* TASK GOAL
Within the records below, reproduce without change the lines from the line that has "ATOM 133 N N" through the line that has "ATOM 183 O O", and only those.

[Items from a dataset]

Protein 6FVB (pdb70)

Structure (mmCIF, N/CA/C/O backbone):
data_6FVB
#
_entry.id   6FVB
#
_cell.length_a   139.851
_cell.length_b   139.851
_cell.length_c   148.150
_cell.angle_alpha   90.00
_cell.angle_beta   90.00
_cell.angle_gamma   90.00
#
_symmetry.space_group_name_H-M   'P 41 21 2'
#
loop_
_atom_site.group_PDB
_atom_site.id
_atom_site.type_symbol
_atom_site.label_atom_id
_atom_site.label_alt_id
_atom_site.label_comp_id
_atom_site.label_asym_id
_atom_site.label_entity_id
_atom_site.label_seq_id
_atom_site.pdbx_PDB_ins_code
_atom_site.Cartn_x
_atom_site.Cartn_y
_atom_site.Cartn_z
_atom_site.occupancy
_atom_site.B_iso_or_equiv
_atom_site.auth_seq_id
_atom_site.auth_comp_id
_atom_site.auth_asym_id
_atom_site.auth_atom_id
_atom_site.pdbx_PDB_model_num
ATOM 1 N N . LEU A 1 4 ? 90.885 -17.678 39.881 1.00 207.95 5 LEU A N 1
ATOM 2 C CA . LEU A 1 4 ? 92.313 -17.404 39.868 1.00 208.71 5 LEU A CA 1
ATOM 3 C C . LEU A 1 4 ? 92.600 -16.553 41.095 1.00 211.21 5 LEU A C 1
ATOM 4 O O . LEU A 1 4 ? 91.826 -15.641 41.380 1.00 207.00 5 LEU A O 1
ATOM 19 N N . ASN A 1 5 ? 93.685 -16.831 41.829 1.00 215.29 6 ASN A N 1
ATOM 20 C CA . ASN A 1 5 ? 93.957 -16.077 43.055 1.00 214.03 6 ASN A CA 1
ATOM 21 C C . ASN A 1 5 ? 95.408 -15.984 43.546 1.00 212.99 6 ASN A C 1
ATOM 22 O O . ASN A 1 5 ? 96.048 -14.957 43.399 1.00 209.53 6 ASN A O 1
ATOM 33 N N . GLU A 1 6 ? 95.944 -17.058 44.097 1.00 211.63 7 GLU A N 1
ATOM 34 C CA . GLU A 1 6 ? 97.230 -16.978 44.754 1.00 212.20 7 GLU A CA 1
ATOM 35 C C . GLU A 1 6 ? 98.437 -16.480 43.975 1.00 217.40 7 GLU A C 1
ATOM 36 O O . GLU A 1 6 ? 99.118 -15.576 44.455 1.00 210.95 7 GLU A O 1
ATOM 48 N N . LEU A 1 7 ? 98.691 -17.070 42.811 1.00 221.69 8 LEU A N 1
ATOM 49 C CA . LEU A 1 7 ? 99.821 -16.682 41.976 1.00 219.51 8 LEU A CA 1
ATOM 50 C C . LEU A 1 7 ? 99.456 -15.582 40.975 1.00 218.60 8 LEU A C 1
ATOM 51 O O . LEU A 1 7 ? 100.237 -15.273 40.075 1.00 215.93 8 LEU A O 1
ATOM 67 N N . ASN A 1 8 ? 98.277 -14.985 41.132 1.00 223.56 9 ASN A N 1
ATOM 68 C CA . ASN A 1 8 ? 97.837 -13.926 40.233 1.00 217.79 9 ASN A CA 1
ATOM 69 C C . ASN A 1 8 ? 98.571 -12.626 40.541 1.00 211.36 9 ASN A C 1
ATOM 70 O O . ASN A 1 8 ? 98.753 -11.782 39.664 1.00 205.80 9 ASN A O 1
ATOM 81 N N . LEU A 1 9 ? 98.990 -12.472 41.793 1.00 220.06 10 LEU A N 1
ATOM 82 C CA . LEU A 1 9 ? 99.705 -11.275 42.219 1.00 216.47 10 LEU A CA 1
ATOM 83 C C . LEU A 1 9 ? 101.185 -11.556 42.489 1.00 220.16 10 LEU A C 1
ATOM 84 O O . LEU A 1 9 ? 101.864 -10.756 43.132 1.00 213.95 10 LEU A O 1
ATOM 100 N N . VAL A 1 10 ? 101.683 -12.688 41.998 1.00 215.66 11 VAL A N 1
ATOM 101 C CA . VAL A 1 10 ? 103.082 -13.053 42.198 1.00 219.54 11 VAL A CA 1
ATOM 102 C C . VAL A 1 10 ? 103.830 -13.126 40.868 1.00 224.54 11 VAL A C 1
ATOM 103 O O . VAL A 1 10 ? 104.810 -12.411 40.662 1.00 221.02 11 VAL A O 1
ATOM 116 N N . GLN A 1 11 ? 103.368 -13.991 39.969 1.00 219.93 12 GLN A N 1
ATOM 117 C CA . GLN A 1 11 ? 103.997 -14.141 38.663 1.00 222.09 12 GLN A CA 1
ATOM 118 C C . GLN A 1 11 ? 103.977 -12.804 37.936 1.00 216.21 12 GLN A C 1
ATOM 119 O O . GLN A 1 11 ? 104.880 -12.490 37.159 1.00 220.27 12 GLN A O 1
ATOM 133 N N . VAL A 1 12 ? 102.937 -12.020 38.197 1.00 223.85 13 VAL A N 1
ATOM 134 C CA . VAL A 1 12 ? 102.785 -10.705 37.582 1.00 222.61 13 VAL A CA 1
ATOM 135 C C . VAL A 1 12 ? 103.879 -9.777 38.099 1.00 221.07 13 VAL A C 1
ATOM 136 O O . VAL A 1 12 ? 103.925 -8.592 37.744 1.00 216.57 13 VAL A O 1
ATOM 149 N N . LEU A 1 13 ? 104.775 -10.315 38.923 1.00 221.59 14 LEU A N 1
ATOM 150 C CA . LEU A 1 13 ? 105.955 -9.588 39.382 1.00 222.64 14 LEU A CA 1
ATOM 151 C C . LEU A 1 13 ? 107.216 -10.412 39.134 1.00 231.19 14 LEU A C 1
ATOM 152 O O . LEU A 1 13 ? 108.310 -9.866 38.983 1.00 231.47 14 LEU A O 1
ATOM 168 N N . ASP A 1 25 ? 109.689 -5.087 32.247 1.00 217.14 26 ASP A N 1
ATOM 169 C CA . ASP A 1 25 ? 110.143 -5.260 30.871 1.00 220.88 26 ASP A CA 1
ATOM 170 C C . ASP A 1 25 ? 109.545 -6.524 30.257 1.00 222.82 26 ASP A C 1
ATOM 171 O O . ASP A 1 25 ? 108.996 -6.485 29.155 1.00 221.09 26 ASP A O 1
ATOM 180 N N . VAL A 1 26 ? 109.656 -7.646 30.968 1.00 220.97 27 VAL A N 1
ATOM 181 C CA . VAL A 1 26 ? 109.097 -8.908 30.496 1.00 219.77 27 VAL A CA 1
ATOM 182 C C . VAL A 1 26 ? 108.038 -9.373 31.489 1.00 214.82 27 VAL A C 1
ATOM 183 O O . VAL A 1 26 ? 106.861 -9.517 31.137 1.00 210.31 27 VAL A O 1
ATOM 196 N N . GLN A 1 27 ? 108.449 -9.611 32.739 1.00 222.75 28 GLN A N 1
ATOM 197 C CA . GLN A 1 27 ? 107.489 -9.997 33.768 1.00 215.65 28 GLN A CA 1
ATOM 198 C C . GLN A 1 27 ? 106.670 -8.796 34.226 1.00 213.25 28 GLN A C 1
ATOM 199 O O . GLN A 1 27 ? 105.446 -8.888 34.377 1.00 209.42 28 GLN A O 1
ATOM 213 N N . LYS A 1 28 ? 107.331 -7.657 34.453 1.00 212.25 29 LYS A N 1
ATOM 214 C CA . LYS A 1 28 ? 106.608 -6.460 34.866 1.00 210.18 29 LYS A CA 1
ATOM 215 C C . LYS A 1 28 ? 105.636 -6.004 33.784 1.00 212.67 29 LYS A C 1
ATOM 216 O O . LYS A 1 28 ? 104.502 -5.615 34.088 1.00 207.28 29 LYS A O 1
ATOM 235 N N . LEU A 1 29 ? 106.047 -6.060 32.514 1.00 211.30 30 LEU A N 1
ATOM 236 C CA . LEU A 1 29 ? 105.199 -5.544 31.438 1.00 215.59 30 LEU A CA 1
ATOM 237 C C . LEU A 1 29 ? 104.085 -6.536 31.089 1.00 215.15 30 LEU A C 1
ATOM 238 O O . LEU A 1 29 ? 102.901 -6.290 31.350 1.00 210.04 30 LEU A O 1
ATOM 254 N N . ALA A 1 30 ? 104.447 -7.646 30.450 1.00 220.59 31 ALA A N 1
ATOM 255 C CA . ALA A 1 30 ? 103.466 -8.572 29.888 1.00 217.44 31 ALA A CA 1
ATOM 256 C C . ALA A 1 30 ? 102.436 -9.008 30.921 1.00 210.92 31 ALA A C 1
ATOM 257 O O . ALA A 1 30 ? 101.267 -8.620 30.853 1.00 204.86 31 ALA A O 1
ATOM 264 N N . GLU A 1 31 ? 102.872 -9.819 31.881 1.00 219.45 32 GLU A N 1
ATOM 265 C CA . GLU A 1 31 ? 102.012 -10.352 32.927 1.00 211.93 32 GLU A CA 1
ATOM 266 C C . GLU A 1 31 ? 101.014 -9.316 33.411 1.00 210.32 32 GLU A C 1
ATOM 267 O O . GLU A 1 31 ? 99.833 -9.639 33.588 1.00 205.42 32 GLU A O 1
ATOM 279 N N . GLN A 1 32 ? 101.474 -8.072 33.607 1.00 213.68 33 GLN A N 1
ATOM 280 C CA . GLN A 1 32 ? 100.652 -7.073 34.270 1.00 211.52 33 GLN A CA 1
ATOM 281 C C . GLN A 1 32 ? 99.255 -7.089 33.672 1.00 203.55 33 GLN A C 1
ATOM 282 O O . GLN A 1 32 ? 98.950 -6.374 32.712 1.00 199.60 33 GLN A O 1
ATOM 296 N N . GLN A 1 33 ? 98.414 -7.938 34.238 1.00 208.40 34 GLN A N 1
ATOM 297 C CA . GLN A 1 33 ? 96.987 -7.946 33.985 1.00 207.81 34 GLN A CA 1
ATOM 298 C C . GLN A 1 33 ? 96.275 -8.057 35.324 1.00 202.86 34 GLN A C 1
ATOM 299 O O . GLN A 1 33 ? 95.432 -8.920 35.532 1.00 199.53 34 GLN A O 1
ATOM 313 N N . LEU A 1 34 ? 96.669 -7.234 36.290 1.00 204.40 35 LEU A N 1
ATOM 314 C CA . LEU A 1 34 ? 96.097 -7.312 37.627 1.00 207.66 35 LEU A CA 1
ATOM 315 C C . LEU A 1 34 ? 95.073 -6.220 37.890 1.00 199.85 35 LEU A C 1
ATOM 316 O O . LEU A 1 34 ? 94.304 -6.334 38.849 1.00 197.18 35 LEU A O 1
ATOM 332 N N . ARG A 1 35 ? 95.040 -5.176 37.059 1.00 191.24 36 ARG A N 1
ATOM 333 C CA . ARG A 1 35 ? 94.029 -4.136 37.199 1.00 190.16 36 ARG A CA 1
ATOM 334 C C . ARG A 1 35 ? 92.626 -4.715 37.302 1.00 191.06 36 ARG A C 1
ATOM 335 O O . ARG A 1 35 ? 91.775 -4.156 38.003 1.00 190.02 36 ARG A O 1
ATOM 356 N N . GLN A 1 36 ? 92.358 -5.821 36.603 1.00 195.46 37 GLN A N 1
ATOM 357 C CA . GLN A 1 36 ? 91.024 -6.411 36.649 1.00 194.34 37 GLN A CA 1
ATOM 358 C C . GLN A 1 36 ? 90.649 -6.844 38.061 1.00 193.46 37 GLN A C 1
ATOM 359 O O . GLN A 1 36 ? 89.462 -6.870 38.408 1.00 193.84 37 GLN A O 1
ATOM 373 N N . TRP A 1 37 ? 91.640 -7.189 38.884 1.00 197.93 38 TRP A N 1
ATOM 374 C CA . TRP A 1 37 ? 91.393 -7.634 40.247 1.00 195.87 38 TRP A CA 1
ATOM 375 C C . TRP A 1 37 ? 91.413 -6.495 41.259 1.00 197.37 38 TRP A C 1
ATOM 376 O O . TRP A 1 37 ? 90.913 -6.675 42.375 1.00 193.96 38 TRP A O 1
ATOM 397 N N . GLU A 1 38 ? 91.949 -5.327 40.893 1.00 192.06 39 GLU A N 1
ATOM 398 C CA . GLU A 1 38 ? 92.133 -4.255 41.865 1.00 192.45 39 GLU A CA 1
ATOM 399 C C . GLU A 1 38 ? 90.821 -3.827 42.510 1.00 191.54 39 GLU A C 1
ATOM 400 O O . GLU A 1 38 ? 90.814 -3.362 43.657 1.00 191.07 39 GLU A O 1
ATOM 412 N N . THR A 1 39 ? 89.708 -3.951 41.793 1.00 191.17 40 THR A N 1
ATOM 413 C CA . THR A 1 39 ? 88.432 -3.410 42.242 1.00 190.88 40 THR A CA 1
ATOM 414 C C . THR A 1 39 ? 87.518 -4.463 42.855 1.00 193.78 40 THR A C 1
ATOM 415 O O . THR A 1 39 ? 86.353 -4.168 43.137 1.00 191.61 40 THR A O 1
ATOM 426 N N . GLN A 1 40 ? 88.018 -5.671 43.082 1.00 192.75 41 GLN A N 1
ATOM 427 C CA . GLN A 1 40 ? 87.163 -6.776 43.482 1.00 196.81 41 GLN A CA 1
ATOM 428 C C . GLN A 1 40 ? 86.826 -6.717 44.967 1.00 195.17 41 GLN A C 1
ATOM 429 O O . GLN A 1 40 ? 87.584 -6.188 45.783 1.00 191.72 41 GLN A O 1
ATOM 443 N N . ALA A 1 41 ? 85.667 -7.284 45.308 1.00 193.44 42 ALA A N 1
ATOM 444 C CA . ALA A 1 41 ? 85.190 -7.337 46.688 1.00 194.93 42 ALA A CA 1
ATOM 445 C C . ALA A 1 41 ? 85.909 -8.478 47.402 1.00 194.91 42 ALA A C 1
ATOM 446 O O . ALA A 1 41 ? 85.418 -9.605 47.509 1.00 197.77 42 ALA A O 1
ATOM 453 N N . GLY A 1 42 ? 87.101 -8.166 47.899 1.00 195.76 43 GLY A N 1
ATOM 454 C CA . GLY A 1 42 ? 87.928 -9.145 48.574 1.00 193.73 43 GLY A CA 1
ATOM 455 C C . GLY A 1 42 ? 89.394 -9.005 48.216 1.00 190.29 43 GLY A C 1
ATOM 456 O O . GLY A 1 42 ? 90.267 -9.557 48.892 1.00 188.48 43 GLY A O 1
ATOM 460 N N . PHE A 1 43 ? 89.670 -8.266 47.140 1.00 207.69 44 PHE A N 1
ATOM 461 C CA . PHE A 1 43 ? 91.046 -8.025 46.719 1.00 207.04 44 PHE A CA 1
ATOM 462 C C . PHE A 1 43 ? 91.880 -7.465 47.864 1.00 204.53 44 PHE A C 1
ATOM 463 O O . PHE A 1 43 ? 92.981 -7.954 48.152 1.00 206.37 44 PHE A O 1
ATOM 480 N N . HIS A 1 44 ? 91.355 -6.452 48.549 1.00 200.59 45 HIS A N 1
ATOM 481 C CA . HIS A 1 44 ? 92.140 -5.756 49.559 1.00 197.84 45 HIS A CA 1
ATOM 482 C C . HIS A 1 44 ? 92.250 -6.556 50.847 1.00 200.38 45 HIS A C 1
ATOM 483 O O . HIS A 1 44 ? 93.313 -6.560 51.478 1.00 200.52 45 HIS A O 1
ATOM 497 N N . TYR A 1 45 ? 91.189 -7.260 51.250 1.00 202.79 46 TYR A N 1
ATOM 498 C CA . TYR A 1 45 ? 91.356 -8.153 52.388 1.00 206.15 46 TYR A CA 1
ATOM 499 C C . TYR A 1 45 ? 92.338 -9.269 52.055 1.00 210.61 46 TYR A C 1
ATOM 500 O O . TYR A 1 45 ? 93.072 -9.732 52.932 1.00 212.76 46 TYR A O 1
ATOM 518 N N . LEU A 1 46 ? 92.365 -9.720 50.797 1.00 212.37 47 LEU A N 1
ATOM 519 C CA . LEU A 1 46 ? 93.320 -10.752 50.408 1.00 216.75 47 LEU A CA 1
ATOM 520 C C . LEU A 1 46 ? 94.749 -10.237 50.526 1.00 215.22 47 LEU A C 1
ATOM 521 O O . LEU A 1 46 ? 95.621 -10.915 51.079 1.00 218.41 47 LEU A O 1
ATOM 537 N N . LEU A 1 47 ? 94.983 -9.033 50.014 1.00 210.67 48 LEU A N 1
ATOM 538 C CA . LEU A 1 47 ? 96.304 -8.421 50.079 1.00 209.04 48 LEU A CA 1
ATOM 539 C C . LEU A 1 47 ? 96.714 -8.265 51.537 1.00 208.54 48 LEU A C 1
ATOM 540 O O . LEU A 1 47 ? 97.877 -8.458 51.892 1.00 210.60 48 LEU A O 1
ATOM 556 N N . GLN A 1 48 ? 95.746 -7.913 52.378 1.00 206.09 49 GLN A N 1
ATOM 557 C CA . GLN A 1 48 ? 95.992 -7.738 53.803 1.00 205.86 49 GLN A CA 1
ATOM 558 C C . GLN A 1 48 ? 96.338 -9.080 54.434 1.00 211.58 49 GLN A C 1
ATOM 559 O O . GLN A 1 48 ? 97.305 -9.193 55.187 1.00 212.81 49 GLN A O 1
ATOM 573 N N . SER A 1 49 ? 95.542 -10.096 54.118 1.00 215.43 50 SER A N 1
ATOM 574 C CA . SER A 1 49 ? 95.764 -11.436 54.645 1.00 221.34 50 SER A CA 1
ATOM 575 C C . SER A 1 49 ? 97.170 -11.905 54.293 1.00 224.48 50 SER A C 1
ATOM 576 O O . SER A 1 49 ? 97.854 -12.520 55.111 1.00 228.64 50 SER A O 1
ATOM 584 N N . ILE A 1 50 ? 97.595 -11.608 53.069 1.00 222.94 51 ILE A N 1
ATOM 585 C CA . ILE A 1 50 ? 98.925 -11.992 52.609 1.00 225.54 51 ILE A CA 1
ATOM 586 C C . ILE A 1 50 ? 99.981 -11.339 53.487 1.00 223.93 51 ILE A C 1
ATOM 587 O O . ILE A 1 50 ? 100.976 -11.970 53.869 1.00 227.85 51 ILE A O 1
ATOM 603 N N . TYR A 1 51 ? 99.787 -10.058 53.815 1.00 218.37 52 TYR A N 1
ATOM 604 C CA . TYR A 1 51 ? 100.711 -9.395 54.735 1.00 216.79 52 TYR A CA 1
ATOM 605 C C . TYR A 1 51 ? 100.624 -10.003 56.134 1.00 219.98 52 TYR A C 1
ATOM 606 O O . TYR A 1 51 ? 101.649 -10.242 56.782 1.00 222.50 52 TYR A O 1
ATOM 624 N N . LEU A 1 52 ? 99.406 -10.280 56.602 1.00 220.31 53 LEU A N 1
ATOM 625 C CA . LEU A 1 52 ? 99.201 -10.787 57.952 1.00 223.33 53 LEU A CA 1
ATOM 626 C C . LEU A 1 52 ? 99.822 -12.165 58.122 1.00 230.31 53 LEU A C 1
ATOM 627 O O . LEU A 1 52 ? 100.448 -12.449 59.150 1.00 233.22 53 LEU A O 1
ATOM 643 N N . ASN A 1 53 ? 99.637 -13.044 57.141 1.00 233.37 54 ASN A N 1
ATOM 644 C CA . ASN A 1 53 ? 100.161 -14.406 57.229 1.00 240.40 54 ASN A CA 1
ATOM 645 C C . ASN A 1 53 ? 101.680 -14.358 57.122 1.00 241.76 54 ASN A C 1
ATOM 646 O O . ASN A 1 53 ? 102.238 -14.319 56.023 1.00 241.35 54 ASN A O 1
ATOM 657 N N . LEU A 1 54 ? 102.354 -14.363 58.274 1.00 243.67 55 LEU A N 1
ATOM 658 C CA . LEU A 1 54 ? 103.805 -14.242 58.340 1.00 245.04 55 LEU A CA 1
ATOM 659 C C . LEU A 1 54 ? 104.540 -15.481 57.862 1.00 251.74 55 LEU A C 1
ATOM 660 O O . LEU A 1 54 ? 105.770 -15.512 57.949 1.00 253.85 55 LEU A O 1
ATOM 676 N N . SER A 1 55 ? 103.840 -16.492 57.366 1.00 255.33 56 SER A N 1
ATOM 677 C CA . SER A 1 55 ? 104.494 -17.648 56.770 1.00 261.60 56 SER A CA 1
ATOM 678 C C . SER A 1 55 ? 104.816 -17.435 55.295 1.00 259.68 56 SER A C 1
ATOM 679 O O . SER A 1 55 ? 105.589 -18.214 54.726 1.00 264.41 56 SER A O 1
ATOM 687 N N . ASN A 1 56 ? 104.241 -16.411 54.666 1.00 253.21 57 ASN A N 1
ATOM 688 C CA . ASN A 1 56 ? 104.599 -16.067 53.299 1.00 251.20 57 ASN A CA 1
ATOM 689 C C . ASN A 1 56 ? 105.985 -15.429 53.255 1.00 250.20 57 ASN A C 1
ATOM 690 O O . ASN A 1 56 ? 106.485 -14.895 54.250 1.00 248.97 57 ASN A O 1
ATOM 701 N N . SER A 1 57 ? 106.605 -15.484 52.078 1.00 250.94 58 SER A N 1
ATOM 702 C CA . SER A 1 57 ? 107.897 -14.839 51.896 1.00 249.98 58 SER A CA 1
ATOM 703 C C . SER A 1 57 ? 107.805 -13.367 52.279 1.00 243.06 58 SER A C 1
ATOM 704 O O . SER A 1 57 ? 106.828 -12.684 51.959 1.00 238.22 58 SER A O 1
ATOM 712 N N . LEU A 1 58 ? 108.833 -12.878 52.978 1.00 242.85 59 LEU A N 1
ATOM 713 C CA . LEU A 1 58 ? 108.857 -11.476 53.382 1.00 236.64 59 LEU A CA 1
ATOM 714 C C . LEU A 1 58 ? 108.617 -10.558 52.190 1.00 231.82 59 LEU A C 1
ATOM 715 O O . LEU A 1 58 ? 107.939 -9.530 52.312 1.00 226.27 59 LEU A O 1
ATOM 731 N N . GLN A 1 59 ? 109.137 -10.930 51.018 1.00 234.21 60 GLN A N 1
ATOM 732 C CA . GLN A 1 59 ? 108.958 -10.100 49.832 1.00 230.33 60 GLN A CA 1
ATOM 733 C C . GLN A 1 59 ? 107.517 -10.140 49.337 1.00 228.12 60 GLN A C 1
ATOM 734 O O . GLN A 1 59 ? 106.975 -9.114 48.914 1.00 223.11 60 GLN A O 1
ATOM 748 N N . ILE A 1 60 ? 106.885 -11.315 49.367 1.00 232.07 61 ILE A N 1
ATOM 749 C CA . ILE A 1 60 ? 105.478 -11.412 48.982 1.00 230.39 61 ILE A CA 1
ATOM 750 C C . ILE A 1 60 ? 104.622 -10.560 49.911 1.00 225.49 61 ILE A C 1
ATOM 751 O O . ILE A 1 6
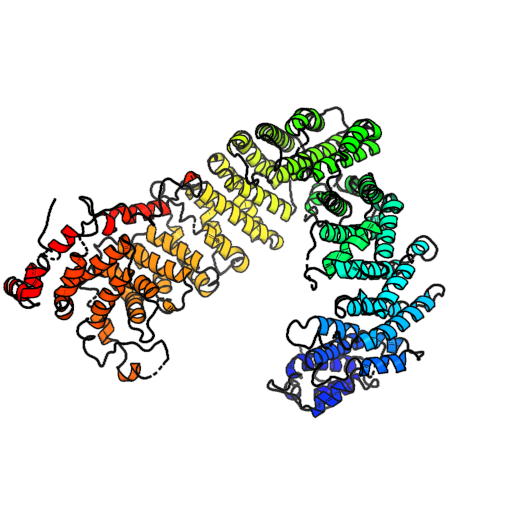0 ? 103.752 -9.799 49.466 1.00 221.25 61 ILE A O 1
ATOM 767 N N . ARG A 1 61 ? 104.864 -10.673 51.220 1.00 226.32 62 ARG A N 1
ATOM 768 C CA . ARG A 1 61 ? 104.141 -9.856 52.189 1.00 221.99 62 ARG A CA 1
ATOM 769 C C . ARG A 1 61 ? 104.321 -8.370 51.892 1.00 216.05 62 ARG A C 1
ATOM 770 O O . ARG A 1 61 ? 103.356 -7.594 51.926 1.00 211.72 62 ARG A O 1
ATOM 791 N N . TRP A 1 62 ? 105.562 -7.952 51.624 1.00 216.03 63 TRP A N 1
ATOM 792 C CA . TRP A 1 62 ? 105.835 -6.539 51.383 1.00 210.82 63 TRP A CA 1
ATOM 793 C C . TRP A 1 62 ? 105.119 -6.050 50.130 1.00 208.16 63 TRP A C 1
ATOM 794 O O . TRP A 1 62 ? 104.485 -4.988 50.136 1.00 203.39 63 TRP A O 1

* OUTPUT OF THE TASK
ATOM 133 N N . VAL A 1 12 ? 102.937 -12.020 38.197 1.00 223.85 13 VAL A N 1
ATOM 134 C CA . VAL A 1 12 ? 102.785 -10.705 37.582 1.00 222.61 13 VAL A CA 1
ATOM 135 C C . VAL A 1 12 ? 103.879 -9.777 38.099 1.00 221.07 13 VAL A C 1
ATOM 136 O O . VAL A 1 12 ? 103.925 -8.592 37.744 1.00 216.57 13 VAL A O 1
ATOM 149 N N . LEU A 1 13 ? 104.775 -10.315 38.923 1.00 221.59 14 LEU A N 1
ATOM 150 C CA . LEU A 1 13 ? 105.955 -9.588 39.382 1.00 222.64 14 LEU A CA 1
ATOM 151 C C . LEU A 1 13 ? 107.216 -10.412 39.134 1.00 231.19 14 LEU A C 1
ATOM 152 O O . LEU A 1 13 ? 108.310 -9.866 38.983 1.00 231.47 14 LEU A O 1
ATOM 168 N N . ASP A 1 25 ? 109.689 -5.087 32.247 1.00 217.14 26 ASP A N 1
ATOM 169 C CA . ASP A 1 25 ? 110.143 -5.260 30.871 1.00 220.88 26 ASP A CA 1
ATOM 170 C C . ASP A 1 25 ? 109.545 -6.524 30.257 1.00 222.82 26 ASP A C 1
ATOM 171 O O . ASP A 1 25 ? 108.996 -6.485 29.155 1.00 221.09 26 ASP A O 1
ATOM 180 N N . VAL A 1 26 ? 109.656 -7.646 30.968 1.00 220.97 27 VAL A N 1
ATOM 181 C CA . VAL A 1 26 ? 109.097 -8.908 30.496 1.00 219.77 27 VAL A CA 1
ATOM 182 C C . VAL A 1 26 ? 108.038 -9.373 31.489 1.00 214.82 27 VAL A C 1
ATOM 183 O O . VAL A 1 26 ? 106.861 -9.517 31.137 1.00 210.31 27 VAL A O 1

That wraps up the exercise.